Before we had media showing us "how it should be" families lived together throughout their lives, communities helped each other and American towns pulled together and helped each other in a variety of ways. The whole idea of single-family homes was invented by the housing industry to get people to buy three to four times as many homes. To sell this they started leaning harder into the idea that you're the protagonist, you specifically, you are special just for being American, you are special for wanting your own things (that are advertised to you) and so on.
And before industrialized America and throughout the last several hundred MILLENNIA we were a communal species, it's why we have so much contradictory hard-wiring that influences how we feel about our social standing, about other people's feelings towards us, why there are so many people who latch onto authoritarians and fear strangers. These are ideas that run in direct opposition to "rugged individualism" and they are clear signs we're not living the way we've been designed by literally millions of years of evolution.
Capitalism has pried apart the very fabric of our species and weaponized it.
You're reciting history through rose colored glasses. The whole American dream has been to come here get some land of your own and go do your own thing.
There's nothing "rosey" about the struggles of pioneering communities in early European settlement in the Americas, nor in the way that people pretty much had to shelter together for the last million years before America's founding, my well-agreed on thesis is that community is how our species has survived and the idea of single-family homes and individualism is not only a new thing in our history but antithetical to our very nature as a species, which is why "social death" is a mentally and physically harmful condition that we're all vulnerable to.

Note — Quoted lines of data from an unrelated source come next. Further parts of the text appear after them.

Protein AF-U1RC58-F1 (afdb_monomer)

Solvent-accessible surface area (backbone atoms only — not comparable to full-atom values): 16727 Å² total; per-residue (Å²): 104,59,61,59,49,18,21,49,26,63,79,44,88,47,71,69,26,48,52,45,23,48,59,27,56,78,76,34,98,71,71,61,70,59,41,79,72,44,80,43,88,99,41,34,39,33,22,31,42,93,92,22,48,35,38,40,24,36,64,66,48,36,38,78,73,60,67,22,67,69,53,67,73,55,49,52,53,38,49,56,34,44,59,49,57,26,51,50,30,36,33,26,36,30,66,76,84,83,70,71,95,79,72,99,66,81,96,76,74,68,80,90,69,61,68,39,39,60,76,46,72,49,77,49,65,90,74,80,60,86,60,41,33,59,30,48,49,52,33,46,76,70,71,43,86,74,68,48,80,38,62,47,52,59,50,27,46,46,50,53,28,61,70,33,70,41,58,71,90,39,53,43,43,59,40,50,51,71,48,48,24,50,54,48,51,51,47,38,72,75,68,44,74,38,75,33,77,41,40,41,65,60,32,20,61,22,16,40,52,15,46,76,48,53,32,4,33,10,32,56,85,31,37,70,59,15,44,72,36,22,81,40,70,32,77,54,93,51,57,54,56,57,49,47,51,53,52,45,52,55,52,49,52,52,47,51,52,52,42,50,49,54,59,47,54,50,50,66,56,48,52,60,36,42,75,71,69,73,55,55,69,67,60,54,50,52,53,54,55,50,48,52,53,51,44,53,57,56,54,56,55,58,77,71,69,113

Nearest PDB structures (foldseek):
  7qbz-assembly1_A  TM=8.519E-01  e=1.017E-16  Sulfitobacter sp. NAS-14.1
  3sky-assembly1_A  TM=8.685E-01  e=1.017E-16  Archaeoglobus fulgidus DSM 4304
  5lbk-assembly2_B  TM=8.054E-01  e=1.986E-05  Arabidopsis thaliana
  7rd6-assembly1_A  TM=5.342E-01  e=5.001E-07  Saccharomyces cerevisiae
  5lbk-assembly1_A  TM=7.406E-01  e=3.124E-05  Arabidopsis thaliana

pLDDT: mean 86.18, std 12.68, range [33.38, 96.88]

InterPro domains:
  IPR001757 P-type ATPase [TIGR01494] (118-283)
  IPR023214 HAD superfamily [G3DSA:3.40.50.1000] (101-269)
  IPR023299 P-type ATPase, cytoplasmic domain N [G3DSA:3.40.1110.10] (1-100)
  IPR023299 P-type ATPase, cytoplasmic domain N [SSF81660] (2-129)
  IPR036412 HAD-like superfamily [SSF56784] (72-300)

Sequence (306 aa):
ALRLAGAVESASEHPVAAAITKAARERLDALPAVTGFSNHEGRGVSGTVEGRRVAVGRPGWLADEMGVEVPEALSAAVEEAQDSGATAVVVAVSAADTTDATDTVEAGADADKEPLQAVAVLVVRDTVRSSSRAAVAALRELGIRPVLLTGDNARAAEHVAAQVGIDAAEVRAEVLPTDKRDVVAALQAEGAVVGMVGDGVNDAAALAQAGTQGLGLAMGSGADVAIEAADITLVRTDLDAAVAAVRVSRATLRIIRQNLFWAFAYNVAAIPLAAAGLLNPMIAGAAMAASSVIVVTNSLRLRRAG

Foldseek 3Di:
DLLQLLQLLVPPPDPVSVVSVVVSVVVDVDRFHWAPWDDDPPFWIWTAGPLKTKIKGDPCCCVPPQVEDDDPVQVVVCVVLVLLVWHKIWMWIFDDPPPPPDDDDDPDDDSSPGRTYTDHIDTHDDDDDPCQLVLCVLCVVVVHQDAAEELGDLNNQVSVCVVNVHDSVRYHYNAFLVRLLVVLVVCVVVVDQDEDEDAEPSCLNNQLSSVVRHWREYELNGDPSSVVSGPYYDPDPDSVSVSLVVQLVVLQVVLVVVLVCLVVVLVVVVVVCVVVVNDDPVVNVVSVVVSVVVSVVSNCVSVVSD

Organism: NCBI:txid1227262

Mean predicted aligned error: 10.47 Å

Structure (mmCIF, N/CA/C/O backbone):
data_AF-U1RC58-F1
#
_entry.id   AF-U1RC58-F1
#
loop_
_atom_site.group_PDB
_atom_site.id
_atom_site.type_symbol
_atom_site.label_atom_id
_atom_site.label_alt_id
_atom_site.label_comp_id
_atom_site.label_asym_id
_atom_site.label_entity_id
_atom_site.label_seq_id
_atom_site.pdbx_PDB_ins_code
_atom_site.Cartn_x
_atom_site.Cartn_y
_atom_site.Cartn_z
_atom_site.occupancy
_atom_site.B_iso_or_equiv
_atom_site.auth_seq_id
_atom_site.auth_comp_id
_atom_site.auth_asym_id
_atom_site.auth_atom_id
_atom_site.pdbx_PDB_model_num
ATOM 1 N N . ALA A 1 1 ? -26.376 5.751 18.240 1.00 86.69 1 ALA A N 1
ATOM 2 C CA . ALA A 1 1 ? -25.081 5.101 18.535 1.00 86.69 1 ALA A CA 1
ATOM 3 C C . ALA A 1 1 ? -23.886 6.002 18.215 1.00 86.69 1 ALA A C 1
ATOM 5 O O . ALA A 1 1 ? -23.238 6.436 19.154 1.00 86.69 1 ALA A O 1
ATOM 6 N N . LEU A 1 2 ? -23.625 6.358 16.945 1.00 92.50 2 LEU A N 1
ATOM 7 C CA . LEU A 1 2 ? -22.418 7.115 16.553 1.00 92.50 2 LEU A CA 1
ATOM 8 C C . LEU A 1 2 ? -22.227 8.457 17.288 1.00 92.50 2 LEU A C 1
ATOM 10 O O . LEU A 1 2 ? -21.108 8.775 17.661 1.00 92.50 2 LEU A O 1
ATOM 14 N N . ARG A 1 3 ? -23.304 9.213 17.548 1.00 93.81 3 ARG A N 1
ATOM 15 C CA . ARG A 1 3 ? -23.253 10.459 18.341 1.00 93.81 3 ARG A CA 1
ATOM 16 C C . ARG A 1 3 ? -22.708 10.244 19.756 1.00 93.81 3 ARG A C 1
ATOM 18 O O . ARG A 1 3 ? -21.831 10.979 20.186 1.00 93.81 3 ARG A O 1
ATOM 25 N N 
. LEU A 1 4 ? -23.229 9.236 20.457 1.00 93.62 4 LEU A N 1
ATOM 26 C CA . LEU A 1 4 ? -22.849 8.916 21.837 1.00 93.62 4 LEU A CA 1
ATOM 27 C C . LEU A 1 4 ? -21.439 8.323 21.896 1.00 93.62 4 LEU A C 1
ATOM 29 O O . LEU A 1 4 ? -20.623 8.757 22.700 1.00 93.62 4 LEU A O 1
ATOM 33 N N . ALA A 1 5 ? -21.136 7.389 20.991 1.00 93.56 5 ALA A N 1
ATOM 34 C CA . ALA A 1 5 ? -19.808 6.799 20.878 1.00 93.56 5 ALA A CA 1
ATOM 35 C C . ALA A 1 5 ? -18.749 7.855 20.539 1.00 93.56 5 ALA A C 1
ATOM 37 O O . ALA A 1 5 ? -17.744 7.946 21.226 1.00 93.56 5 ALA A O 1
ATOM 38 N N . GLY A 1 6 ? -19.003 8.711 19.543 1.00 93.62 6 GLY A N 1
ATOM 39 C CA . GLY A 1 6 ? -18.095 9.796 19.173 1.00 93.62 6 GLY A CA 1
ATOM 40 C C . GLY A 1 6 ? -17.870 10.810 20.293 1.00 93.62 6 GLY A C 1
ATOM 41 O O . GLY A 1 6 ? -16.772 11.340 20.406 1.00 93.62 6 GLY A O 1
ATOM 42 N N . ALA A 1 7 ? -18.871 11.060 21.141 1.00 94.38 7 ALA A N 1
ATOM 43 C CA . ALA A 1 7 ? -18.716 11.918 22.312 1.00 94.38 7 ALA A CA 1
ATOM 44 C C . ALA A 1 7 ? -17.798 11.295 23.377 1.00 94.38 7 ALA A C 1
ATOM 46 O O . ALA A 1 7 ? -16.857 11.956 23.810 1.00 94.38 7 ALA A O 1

The "American Dream" was for people to make their own way, and at the time it was groups of people who settled and built communities, it was the drive for wealth along with the sudden vast tracts of land that came with America that encouraged people to start spreading out into single-family homes and leaving one's community or family system. If you curl your lip at the idea of staying with your family through your life, that's understandable, but that's because families and our perceptions of family has changed. It's not something easily reversible nor am I making a prescriptive statement, I am describing how things have changed and if I were to prescribe anything at all, it's that we need to work harder at renormalizing actual socializing, at making and preserving friend groups so we learn and understand emotional intelligence, so challenge ourselves to new ideas and re-learn compromise and compassion, something not just missing from the worst people, but broadly through all ends of the political spectrum. Understanding that our current state of loneliness and depression and anxiety is not a natural part of our lives is an important fact that we can't lose.
We are not living how we've been adapted by hundreds of thousands of years of evolution and it's having profound impact on our collective mental health, and it's allowing the atomization of our political perspectives to disastrous consequence.